We expect the automotive industry to embrace the new wireless standard, as it brings greater capacity, greater flexibility, higher bandwidth, and improved coverage. Specifically, it remains to be seen how various OEMs and Tier 1 suppliers implement Wi-Fi 6. Over the years, we have seen different manufacturers adopt different approaches and strategies on how to segment the various Wi-Fi systems in the vehicle: adapting to functional usage (TCU, IVI, ADAS, EVCC), cost-optimized usage combinations, and more practical deployments (such as in-car or out-of-car communications). This diversity of approaches is expected, as the development of the technology is accompanied by an increasing number of use cases and usage areas.

The same is true for the implementation of the Wi-Fi and Bluetooth solutions themselves. Some manufacturers prefer an on-board implementation, where the Wi-Fi chip is deployed into the PCB solution by the Tier 1 supplier or the OEM itself. In rare cases, a highly customized or flexible solution may be available with an optimized bill of materials. That said, in most cases, pre-certified module solutions will bring more advantages, usually reducing development time, simplifying PCB and component design, and facilitating migration to next-generation technologies. Together, these advantages can ensure time to market, improve overall direct and indirect costs, and reduce risk.

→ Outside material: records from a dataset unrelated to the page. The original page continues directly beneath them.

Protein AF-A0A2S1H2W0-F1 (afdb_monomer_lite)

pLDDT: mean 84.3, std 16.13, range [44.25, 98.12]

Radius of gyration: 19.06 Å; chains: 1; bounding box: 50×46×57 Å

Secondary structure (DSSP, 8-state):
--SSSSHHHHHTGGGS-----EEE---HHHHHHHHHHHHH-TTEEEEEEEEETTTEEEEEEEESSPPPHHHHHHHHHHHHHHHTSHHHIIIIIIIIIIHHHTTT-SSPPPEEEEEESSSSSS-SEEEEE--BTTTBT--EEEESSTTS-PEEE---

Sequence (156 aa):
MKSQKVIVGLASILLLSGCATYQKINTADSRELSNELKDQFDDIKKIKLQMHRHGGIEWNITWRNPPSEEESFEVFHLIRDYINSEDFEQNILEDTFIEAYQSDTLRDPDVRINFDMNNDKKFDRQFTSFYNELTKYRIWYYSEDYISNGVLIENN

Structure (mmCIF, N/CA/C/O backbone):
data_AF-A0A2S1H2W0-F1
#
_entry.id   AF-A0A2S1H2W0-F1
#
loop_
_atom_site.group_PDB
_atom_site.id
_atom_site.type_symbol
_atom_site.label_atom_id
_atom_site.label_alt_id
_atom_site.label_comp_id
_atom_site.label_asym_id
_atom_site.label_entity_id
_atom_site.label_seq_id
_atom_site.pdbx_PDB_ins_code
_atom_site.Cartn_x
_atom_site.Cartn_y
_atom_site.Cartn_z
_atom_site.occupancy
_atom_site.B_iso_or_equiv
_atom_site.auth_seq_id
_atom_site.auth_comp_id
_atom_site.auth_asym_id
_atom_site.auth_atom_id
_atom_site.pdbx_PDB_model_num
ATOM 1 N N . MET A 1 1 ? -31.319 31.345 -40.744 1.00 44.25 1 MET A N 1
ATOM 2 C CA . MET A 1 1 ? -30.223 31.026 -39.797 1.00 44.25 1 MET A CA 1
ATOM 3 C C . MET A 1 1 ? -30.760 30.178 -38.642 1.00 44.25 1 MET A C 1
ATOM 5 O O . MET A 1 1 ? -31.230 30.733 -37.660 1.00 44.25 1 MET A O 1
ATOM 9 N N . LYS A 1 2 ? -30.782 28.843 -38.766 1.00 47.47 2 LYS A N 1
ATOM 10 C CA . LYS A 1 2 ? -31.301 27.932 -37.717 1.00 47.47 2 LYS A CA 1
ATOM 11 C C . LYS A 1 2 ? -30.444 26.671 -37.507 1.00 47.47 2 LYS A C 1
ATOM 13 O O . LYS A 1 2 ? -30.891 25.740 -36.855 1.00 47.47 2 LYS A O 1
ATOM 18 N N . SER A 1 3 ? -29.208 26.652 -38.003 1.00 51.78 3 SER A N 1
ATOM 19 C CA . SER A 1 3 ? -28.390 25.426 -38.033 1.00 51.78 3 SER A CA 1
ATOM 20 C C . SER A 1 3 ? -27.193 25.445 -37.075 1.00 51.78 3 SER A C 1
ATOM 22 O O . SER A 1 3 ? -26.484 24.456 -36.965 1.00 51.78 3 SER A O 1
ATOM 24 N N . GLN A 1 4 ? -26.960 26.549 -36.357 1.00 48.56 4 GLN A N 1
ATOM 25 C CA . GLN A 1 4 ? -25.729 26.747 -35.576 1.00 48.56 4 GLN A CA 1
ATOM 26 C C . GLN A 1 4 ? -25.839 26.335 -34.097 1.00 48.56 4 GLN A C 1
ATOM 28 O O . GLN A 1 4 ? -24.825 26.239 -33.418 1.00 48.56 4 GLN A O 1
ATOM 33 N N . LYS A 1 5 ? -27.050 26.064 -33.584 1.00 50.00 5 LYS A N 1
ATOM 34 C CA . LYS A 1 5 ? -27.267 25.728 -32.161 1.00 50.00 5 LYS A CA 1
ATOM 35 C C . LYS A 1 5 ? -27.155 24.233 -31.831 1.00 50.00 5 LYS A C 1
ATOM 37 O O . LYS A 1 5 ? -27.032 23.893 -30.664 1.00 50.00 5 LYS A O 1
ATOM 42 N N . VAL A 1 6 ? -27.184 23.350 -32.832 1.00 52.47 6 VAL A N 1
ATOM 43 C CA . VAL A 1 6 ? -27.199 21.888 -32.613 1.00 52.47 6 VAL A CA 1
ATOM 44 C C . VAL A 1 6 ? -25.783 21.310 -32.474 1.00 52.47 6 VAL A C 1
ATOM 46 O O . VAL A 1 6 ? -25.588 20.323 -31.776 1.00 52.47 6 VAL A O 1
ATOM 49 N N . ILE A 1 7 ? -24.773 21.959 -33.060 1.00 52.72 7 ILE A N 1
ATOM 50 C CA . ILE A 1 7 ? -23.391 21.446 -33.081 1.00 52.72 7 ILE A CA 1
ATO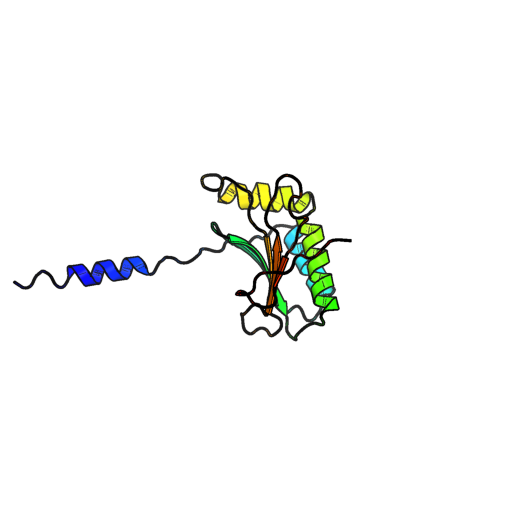M 51 C C . ILE A 1 7 ? -22.688 21.627 -31.722 1.00 52.72 7 ILE A C 1
ATOM 53 O O . ILE A 1 7 ? -21.876 20.794 -31.334 1.00 52.72 7 ILE A O 1
ATOM 57 N N . VAL A 1 8 ? -23.046 22.660 -30.950 1.00 54.00 8 VAL A N 1
ATOM 58 C CA . VAL A 1 8 ? -22.415 22.934 -29.645 1.00 54.00 8 VAL A CA 1
ATOM 59 C C . VAL A 1 8 ? -22.832 21.913 -28.576 1.00 54.00 8 VAL A C 1
ATOM 61 O O . VAL A 1 8 ? -22.023 21.575 -27.722 1.00 54.00 8 VAL A O 1
ATOM 64 N N . GLY A 1 9 ? -24.048 21.356 -28.653 1.00 53.47 9 GLY A N 1
ATOM 65 C CA . GLY A 1 9 ? -24.536 20.375 -27.673 1.00 53.47 9 GLY A CA 1
ATOM 66 C C . GLY A 1 9 ? -23.903 18.983 -27.793 1.00 53.47 9 GLY A C 1
ATOM 67 O O . GLY A 1 9 ? -23.762 18.293 -26.788 1.00 53.47 9 GLY A O 1
ATOM 68 N N . LEU A 1 10 ? -23.479 18.574 -28.997 1.00 52.06 10 LEU A N 1
ATOM 69 C CA . LEU A 1 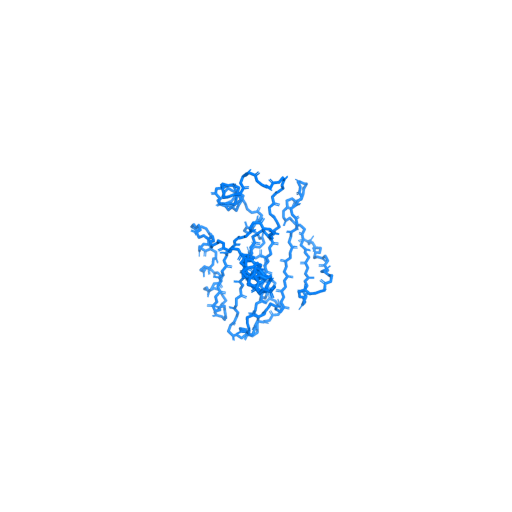10 ? -22.840 17.266 -29.207 1.00 52.06 10 LEU A CA 1
ATOM 70 C C . LEU A 1 10 ? -21.375 17.240 -28.736 1.00 52.06 10 LEU A C 1
ATOM 72 O O . LEU A 1 10 ? -20.891 16.199 -28.304 1.00 52.06 10 LEU A O 1
ATOM 76 N N . ALA A 1 11 ? -20.679 18.381 -28.776 1.00 54.16 11 ALA A N 1
ATOM 77 C CA . ALA A 1 11 ? -19.287 18.486 -28.334 1.00 54.16 11 ALA A CA 1
ATOM 78 C C . ALA A 1 11 ? -19.137 18.421 -26.801 1.00 54.16 11 ALA A C 1
ATOM 80 O O . ALA A 1 11 ? -18.108 17.976 -26.300 1.00 54.16 11 ALA A O 1
ATOM 81 N N . SER A 1 12 ? -20.168 18.810 -26.043 1.00 56.38 12 SER A N 1
ATOM 82 C CA . SER A 1 12 ? -20.141 18.808 -24.571 1.00 56.38 12 SER A CA 1
ATOM 83 C C . SER A 1 12 ? -20.233 17.408 -23.950 1.00 56.38 12 SER A C 1
ATOM 85 O O . SER A 1 12 ? -19.834 17.226 -22.804 1.00 56.38 12 SER A O 1
ATOM 87 N N . ILE A 1 13 ? -20.739 16.413 -24.689 1.00 56.88 13 ILE A N 1
ATOM 88 C CA . ILE A 1 13 ? -20.936 15.039 -24.190 1.00 56.88 13 ILE A CA 1
ATOM 89 C C . ILE A 1 13 ? -19.628 14.226 -24.238 1.00 56.88 13 ILE A C 1
ATOM 91 O O . ILE A 1 13 ? -19.442 13.312 -23.441 1.00 56.88 13 ILE A O 1
ATOM 95 N N . LEU A 1 14 ? -18.678 14.601 -25.103 1.00 54.22 14 LEU A N 1
ATOM 96 C CA . LEU A 1 14 ? -17.376 13.929 -25.231 1.00 54.22 14 LEU A CA 1
ATOM 97 C C . LEU A 1 14 ? -16.351 14.339 -24.156 1.00 54.22 14 LEU A C 1
ATOM 99 O O . LEU A 1 14 ? -15.296 13.723 -24.058 1.00 54.22 14 LEU A O 1
ATOM 103 N N . LEU A 1 15 ? -16.647 15.354 -23.336 1.00 52.47 15 LEU A N 1
ATOM 104 C CA . LEU A 1 15 ? -15.738 15.858 -22.295 1.00 52.47 15 LEU A CA 1
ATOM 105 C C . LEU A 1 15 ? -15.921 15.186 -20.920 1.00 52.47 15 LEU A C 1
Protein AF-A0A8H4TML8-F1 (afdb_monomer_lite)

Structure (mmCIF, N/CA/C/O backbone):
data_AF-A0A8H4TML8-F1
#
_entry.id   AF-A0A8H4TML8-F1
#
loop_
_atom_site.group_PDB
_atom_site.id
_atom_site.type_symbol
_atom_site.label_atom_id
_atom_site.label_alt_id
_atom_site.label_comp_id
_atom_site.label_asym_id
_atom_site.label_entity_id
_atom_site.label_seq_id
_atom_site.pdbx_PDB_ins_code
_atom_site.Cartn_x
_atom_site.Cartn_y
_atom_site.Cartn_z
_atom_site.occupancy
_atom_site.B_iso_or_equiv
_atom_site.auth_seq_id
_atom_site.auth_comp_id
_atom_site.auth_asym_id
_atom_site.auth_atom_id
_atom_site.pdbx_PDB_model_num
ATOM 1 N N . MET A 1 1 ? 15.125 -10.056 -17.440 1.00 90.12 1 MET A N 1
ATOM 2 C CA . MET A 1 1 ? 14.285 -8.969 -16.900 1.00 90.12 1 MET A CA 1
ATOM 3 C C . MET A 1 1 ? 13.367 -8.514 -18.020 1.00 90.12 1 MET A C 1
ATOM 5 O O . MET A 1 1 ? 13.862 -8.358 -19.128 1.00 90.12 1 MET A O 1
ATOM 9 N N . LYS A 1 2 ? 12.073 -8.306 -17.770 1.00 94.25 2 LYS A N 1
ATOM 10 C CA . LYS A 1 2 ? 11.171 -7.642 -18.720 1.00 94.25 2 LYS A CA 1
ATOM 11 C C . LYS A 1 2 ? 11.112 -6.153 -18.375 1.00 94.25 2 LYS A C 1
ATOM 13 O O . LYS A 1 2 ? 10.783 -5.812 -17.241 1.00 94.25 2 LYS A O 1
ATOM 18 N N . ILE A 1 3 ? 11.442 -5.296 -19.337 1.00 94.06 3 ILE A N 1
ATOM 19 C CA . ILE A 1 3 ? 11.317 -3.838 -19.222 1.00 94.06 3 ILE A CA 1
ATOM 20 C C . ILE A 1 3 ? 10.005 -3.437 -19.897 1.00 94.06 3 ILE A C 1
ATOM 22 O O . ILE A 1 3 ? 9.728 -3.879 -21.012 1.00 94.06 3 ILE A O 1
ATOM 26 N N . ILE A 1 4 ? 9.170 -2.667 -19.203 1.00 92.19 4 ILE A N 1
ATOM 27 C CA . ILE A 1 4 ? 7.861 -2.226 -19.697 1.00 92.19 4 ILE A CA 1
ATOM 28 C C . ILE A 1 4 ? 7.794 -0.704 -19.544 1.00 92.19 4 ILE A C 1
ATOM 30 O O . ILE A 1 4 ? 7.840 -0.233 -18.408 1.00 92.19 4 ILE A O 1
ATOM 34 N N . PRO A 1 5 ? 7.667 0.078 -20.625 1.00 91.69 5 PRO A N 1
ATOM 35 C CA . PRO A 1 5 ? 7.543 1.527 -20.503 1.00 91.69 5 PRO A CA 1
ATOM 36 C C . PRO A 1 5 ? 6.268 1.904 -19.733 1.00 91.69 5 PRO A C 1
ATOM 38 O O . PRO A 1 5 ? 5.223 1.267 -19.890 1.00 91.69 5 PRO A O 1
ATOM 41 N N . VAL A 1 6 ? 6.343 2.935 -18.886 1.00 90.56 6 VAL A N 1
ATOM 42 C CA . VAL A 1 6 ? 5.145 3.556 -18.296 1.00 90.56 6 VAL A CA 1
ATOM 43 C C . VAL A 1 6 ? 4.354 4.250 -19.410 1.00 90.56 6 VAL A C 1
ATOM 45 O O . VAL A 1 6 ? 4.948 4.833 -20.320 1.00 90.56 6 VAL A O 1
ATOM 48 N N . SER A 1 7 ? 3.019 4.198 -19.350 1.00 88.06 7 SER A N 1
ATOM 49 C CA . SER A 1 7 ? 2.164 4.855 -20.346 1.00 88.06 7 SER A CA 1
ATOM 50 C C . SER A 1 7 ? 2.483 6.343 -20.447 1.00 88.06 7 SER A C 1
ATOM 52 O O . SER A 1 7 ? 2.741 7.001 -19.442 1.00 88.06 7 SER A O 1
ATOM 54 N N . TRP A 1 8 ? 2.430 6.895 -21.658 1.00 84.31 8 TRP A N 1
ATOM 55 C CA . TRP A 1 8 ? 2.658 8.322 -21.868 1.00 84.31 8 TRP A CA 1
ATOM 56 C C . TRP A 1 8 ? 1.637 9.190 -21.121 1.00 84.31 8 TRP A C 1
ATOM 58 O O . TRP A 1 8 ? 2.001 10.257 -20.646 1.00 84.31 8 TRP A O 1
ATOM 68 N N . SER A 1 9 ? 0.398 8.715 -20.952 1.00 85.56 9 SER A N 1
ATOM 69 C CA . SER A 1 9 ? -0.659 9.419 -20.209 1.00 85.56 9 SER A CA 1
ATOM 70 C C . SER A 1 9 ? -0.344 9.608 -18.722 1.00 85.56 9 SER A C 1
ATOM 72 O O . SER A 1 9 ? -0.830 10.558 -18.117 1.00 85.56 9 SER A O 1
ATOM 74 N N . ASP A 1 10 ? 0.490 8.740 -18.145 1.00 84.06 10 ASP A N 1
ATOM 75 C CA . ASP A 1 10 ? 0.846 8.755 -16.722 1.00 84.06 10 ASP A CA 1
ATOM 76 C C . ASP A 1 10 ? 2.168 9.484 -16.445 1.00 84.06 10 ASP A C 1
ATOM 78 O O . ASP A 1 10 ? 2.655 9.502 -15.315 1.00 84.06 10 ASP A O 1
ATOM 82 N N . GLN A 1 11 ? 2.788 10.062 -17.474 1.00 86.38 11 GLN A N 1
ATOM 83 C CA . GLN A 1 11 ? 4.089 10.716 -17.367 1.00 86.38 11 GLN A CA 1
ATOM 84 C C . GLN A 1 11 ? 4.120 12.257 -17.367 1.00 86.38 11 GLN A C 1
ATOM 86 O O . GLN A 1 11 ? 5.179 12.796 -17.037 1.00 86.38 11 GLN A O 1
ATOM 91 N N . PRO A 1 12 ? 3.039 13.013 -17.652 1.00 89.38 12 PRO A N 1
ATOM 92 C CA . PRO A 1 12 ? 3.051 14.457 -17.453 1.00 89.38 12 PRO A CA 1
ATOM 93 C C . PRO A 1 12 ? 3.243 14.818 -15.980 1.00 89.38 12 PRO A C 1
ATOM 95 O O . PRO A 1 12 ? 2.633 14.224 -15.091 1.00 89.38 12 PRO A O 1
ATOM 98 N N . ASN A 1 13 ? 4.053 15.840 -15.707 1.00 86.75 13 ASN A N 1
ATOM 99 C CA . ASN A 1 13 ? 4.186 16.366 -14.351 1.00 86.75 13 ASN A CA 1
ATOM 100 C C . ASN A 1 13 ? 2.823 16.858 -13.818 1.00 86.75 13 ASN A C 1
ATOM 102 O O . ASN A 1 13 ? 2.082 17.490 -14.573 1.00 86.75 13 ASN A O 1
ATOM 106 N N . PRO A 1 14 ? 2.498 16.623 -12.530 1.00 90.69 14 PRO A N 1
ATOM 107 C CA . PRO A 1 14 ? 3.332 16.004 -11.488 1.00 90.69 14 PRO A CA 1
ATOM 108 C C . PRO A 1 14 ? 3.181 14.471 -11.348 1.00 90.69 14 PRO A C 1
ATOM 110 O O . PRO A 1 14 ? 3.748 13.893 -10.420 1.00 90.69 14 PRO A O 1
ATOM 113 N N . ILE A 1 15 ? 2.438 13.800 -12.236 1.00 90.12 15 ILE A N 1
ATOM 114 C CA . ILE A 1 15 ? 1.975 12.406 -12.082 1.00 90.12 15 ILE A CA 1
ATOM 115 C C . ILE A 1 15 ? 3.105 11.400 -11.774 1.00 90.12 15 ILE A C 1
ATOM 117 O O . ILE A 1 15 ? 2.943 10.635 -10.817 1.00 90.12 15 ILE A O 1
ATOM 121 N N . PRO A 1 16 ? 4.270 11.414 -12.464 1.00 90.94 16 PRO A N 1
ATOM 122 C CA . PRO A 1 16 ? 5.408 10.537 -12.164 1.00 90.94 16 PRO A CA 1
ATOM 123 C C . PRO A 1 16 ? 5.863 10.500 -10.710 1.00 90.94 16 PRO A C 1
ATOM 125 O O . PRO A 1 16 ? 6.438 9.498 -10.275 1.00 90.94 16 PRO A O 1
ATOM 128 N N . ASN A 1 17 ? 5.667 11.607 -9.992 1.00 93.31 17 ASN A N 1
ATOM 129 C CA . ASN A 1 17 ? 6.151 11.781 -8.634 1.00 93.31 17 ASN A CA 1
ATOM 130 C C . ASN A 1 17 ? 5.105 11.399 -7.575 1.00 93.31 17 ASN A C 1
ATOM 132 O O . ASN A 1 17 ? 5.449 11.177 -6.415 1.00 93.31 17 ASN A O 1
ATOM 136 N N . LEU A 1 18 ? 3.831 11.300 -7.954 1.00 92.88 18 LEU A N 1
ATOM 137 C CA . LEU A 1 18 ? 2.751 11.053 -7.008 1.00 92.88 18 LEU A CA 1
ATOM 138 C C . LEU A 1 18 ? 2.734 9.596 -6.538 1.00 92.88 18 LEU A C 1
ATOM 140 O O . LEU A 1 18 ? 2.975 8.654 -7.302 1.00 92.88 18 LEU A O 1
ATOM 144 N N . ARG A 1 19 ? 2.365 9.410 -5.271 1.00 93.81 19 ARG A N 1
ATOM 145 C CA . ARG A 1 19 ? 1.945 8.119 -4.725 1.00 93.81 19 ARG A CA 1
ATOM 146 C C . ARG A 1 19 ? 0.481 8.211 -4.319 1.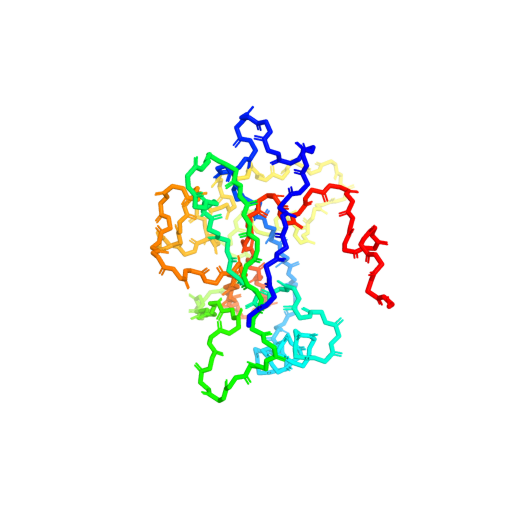00 93.81 19 ARG A C 1
ATOM 148 O O . ARG A 1 19 ? 0.100 9.094 -3.556 1.00 93.81 19 ARG A O 1
ATOM 155 N N . THR A 1 20 ? -0.321 7.275 -4.803 1.00 93.75 20 THR A N 1
ATOM 156 C CA . THR A 1 20 ? -1.716 7.119 -4.397 1.00 93.75 20 THR A CA 1
ATOM 157 C C . THR A 1 20 ? -1.759 6.324 -3.101 1.00 93.75 20 THR A C 1
ATOM 159 O O . THR A 1 20 ? -1.067 5.309 -2.958 1.00 93.75 20 THR A O 1
ATOM 162 N N . ARG A 1 21 ? -2.561 6.794 -2.144 1.00 94.44 21 ARG A N 1
ATOM 163 C CA . ARG A 1 21 ? -2.802 6.118 -0.870 1.00 94.44 21 ARG A CA 1
ATOM 164 C C . ARG A 1 21 ? -4.276 5.790 -0.720 1.00 94.44 21 ARG A C 1
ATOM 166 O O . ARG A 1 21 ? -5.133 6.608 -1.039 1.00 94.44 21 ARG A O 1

As vehicles adopt more and more advanced features to improve safety, comfort and convenience, Wi-Fi will become more important as a key enabler of wireless connectivity inside, outside and between vehicles, ensuring reliable connections for a growing number of use cases . Current Wi-Fi technologies will remain suitable for deployment in cars for the next few years, but relying solely on them to meet the growing demand for wireless connectivity in and around the car will increase the risk of signal congestion and degraded performance. By increasing bandwidth capacity, Wi-Fi 6 allows each access point to connect more clients, enabling new high-bandwidth use cases, and extending outdoor coverage, thereby providing a solution to the growing bandwidth congestion problem.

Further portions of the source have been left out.